A Justiça da Paraíba absolveu o pastor Péricles Cardoso de Melo e a esposa dele da acusação de estelionato continuado em um processo que investigava um suposto golpe de aproximadamente R$ 3 milhões contra fiéis de uma igreja no bairro de Mangabeira, em João Pessoa.
A sentença foi proferida pela juíza Ana Christina Soares Penazzi Coelho, da 3ª Vara Criminal de João Pessoa, e concluiu que não houve provas suficientes para condenar os acusados.
Segundo a decisão, embora tenha sido comprovado que o pastor recebeu empréstimos, cartões de crédito e transferências bancárias de dezenas de fiéis, causando prejuízos financeiros, a acusação não conseguiu demonstrar que ele tinha, desde o início, a intenção de enganar as vítimas.

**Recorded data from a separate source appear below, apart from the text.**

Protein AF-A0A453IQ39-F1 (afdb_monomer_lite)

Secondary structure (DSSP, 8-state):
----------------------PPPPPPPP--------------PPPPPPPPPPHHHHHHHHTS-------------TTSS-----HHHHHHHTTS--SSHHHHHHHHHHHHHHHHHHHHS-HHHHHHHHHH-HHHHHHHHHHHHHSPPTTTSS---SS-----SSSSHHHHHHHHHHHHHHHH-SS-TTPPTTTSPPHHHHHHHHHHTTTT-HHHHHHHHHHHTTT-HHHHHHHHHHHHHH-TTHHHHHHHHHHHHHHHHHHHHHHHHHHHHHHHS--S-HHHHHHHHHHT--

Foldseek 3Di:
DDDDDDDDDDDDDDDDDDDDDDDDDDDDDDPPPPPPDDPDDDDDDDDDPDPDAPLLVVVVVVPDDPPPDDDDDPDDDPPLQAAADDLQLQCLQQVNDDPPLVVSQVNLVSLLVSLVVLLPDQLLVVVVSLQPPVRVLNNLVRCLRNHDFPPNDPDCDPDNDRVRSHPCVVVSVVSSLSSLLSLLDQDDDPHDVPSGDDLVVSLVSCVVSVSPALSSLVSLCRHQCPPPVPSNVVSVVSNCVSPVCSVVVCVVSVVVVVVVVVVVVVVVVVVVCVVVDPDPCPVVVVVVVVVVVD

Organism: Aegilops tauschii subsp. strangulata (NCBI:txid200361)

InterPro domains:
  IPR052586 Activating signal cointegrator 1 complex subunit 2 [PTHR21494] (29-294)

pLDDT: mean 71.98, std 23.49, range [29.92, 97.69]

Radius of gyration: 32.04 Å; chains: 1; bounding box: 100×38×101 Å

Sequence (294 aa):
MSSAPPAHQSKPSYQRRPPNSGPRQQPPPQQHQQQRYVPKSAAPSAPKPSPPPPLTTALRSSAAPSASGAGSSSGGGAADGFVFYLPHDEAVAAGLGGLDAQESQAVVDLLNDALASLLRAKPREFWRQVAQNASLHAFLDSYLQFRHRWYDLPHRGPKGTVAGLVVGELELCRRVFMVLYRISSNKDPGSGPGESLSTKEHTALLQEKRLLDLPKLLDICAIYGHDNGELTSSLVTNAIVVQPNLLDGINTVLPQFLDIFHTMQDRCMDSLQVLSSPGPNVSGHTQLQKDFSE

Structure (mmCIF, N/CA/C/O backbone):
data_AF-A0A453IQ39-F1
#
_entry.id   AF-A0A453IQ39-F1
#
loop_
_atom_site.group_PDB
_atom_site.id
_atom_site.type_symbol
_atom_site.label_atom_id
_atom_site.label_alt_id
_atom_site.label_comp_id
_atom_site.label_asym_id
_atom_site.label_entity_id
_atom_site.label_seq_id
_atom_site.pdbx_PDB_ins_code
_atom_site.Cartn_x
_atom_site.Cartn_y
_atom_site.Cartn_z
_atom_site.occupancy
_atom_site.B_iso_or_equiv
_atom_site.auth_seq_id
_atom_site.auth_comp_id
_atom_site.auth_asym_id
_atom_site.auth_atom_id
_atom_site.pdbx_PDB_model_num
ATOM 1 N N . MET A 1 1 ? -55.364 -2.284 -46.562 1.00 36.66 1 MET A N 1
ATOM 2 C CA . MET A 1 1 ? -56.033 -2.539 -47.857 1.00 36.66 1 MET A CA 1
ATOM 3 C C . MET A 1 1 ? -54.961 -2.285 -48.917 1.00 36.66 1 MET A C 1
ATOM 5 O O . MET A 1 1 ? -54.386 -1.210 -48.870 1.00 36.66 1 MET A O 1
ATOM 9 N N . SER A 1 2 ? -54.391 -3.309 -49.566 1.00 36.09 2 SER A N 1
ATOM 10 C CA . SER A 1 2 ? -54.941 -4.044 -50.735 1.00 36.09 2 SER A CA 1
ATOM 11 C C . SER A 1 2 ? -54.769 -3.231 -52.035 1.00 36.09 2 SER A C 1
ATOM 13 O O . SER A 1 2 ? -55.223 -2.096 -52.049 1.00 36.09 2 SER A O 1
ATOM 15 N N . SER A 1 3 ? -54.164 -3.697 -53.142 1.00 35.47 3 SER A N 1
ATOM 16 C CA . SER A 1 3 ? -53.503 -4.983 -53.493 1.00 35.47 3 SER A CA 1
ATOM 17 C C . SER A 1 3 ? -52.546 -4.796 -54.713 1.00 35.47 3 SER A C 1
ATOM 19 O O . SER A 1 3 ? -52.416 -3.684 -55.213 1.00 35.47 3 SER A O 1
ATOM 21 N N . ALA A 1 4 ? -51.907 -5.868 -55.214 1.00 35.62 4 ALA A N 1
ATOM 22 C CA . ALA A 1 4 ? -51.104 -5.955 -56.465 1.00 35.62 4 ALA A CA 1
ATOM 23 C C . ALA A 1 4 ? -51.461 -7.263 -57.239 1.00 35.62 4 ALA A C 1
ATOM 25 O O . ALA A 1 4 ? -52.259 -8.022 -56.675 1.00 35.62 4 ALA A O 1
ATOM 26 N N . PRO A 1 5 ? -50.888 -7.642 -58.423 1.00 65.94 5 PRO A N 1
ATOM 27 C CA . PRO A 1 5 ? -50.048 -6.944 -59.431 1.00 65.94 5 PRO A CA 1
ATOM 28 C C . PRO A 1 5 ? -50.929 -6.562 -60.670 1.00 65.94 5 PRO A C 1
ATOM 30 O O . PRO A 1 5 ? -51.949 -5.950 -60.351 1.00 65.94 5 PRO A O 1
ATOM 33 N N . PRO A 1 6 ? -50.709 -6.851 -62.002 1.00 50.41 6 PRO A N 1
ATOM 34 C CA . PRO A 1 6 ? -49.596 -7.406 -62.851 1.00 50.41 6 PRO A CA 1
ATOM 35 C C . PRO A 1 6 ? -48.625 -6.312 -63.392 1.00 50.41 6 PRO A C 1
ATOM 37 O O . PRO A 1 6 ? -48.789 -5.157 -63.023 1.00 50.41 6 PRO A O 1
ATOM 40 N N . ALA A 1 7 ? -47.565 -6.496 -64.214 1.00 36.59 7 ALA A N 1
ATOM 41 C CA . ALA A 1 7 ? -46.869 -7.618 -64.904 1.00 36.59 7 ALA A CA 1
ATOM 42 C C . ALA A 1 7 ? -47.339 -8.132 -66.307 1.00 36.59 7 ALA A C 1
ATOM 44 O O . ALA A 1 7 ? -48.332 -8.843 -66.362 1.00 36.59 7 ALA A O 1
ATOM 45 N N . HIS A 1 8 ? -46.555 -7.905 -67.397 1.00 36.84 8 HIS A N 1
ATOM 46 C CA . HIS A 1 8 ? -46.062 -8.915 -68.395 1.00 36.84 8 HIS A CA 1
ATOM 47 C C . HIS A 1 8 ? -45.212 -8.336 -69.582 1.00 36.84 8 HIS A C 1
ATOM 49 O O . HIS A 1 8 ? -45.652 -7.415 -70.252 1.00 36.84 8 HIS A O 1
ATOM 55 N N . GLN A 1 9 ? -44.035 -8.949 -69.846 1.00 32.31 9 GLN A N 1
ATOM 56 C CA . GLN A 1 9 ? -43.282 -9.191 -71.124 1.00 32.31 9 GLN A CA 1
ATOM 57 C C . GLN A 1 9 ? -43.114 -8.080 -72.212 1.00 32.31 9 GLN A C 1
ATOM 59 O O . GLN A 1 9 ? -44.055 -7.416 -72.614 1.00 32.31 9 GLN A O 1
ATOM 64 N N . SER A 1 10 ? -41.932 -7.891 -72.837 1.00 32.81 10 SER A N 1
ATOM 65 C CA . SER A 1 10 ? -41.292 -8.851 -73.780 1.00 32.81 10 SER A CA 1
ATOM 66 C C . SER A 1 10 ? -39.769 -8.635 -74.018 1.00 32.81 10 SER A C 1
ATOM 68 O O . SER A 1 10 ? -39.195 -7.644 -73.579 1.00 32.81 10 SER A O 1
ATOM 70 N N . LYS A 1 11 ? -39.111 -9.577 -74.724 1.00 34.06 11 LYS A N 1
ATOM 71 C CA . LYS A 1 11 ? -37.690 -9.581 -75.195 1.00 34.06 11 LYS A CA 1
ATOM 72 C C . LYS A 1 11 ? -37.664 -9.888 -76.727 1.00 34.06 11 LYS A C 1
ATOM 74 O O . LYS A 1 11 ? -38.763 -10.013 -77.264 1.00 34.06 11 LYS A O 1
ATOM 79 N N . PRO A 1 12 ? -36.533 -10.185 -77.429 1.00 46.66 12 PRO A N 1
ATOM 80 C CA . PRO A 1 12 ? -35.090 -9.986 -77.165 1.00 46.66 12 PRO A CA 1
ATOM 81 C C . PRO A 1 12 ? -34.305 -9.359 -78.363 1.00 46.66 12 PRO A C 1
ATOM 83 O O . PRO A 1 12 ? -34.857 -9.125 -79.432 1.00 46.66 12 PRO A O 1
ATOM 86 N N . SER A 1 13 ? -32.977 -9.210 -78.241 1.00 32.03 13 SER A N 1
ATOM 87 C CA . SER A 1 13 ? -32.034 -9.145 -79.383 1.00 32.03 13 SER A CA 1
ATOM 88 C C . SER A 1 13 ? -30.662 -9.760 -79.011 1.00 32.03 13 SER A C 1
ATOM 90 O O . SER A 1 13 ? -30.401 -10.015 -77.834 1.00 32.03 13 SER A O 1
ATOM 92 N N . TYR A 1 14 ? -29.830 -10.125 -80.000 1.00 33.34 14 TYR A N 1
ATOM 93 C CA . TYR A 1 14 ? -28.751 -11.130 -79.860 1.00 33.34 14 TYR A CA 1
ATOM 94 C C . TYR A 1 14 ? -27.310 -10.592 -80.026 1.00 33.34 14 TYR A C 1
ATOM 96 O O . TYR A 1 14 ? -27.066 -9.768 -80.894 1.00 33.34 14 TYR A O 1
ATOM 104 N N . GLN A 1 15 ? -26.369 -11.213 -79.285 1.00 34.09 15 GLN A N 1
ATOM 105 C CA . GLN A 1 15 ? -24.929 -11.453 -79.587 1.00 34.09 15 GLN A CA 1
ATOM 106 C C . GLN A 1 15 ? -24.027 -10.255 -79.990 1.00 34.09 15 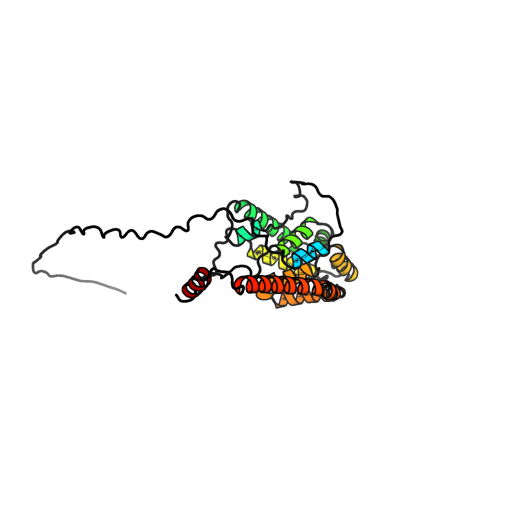GLN A C 1
ATOM 108 O O . GLN A 1 15 ? -24.250 -9.577 -80.980 1.00 34.09 15 GLN A O 1
ATOM 113 N N . ARG A 1 16 ? -22.858 -10.060 -79.356 1.00 31.62 16 ARG A N 1
ATOM 114 C CA . ARG A 1 16 ? -21.669 -10.935 -79.510 1.00 31.62 16 ARG A CA 1
ATOM 115 C C . ARG A 1 16 ? -20.682 -10.868 -78.325 1.00 31.62 16 ARG A C 1
ATOM 117 O O . ARG A 1 16 ? -20.545 -9.842 -77.673 1.00 31.62 16 ARG A O 1
ATOM 124 N N . ARG A 1 17 ? -19.923 -11.958 -78.135 1.00 38.53 17 ARG A N 1
ATOM 125 C CA . ARG A 1 17 ? -18.624 -12.015 -77.419 1.00 38.53 17 ARG A CA 1
ATOM 126 C C . ARG A 1 17 ? -17.484 -11.687 -78.405 1.00 38.53 17 ARG A C 1
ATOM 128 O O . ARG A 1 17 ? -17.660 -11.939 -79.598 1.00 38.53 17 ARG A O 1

Juíza aponta ausência de provas do dolo
Na sentença, a magistrada destacou que o crime de estelionato exige a comprovação de um dolo específico e antecedente, ou seja, a intenção de fraudar deve existir no momento em que a negociação é iniciada.
Para a juíza, as provas reunidas durante o processo não foram suficientes para afastar a dúvida razoável quanto à existência dessa intenção.
A decisão também ressalta que diversas testemunhas afirmaram que o pastor chegou a cumprir os primeiros compromissos financeiros assumidos, efetuando pagamentos antes de interromper a quitação das dívidas. Esse comportamento, segundo a magistrada, enfraquece a tese de que a fraude teria sido previamente planejada.
Outro ponto considerado foi a inexistência de provas de enriquecimento pessoal do acusado. Conforme a sentença, parte significativa dos recursos obtidos foi efetivamente destinada a obras e melhorias na igreja.
Na avaliação da juíza, o conjunto probatório indica um cenário de “insensatez financeira e descontrole na gestão dos recursos de terceiros”, mas não permite concluir pela prática do crime de estelionato.
Esposa também foi absolvida
Em relação à esposa do pastor, a magistrada concluiu que não foram produzidas provas de participação no suposto esquema.
A sentença destaca que nenhuma das testemunhas afirmou ter sido abordada ou convencida por ela a realizar empréstimos ou repassar valores. Os depoimentos indicaram que todas as negociações eram conduzidas exclusivamente por Péricles Cardoso de Melo.
Investigação identificou mais de 30 vítimas
O caso foi investigado pela Polícia Civil, que identificou mais de 30 vítimas durante o inquérito. As investigações apontavam que o pastor solicitava dinheiro aos fiéis para financiar reformas na igreja ou para empréstimos pessoais, utilizando, em alguns casos, cartões de crédito dos integrantes da congregação.
Segundo relatos apresentados durante a investigação, algumas vítimas afirmaram que o líder religioso pedia discrição sobre as transações e prometia devolver os valores posteriormente.
Uma das vítimas informou que acumulou uma dívida de aproximadamente R$ 90 mil, valor que teria ultrapassado R$ 140 mil em razão da incidência de juros. Outra informação apurada durante a investigação indicava que a própria igreja também teria sido vítima de um furto estimado em R$ 17 mil.
Apesar desses elementos, a Justiça concluiu que as provas produzidas no processo não foram suficientes para comprovar, além de dúvida razoável, que os acusados praticaram o crime de estelionato continuado, motivo pelo qual ambos foram absolvidos.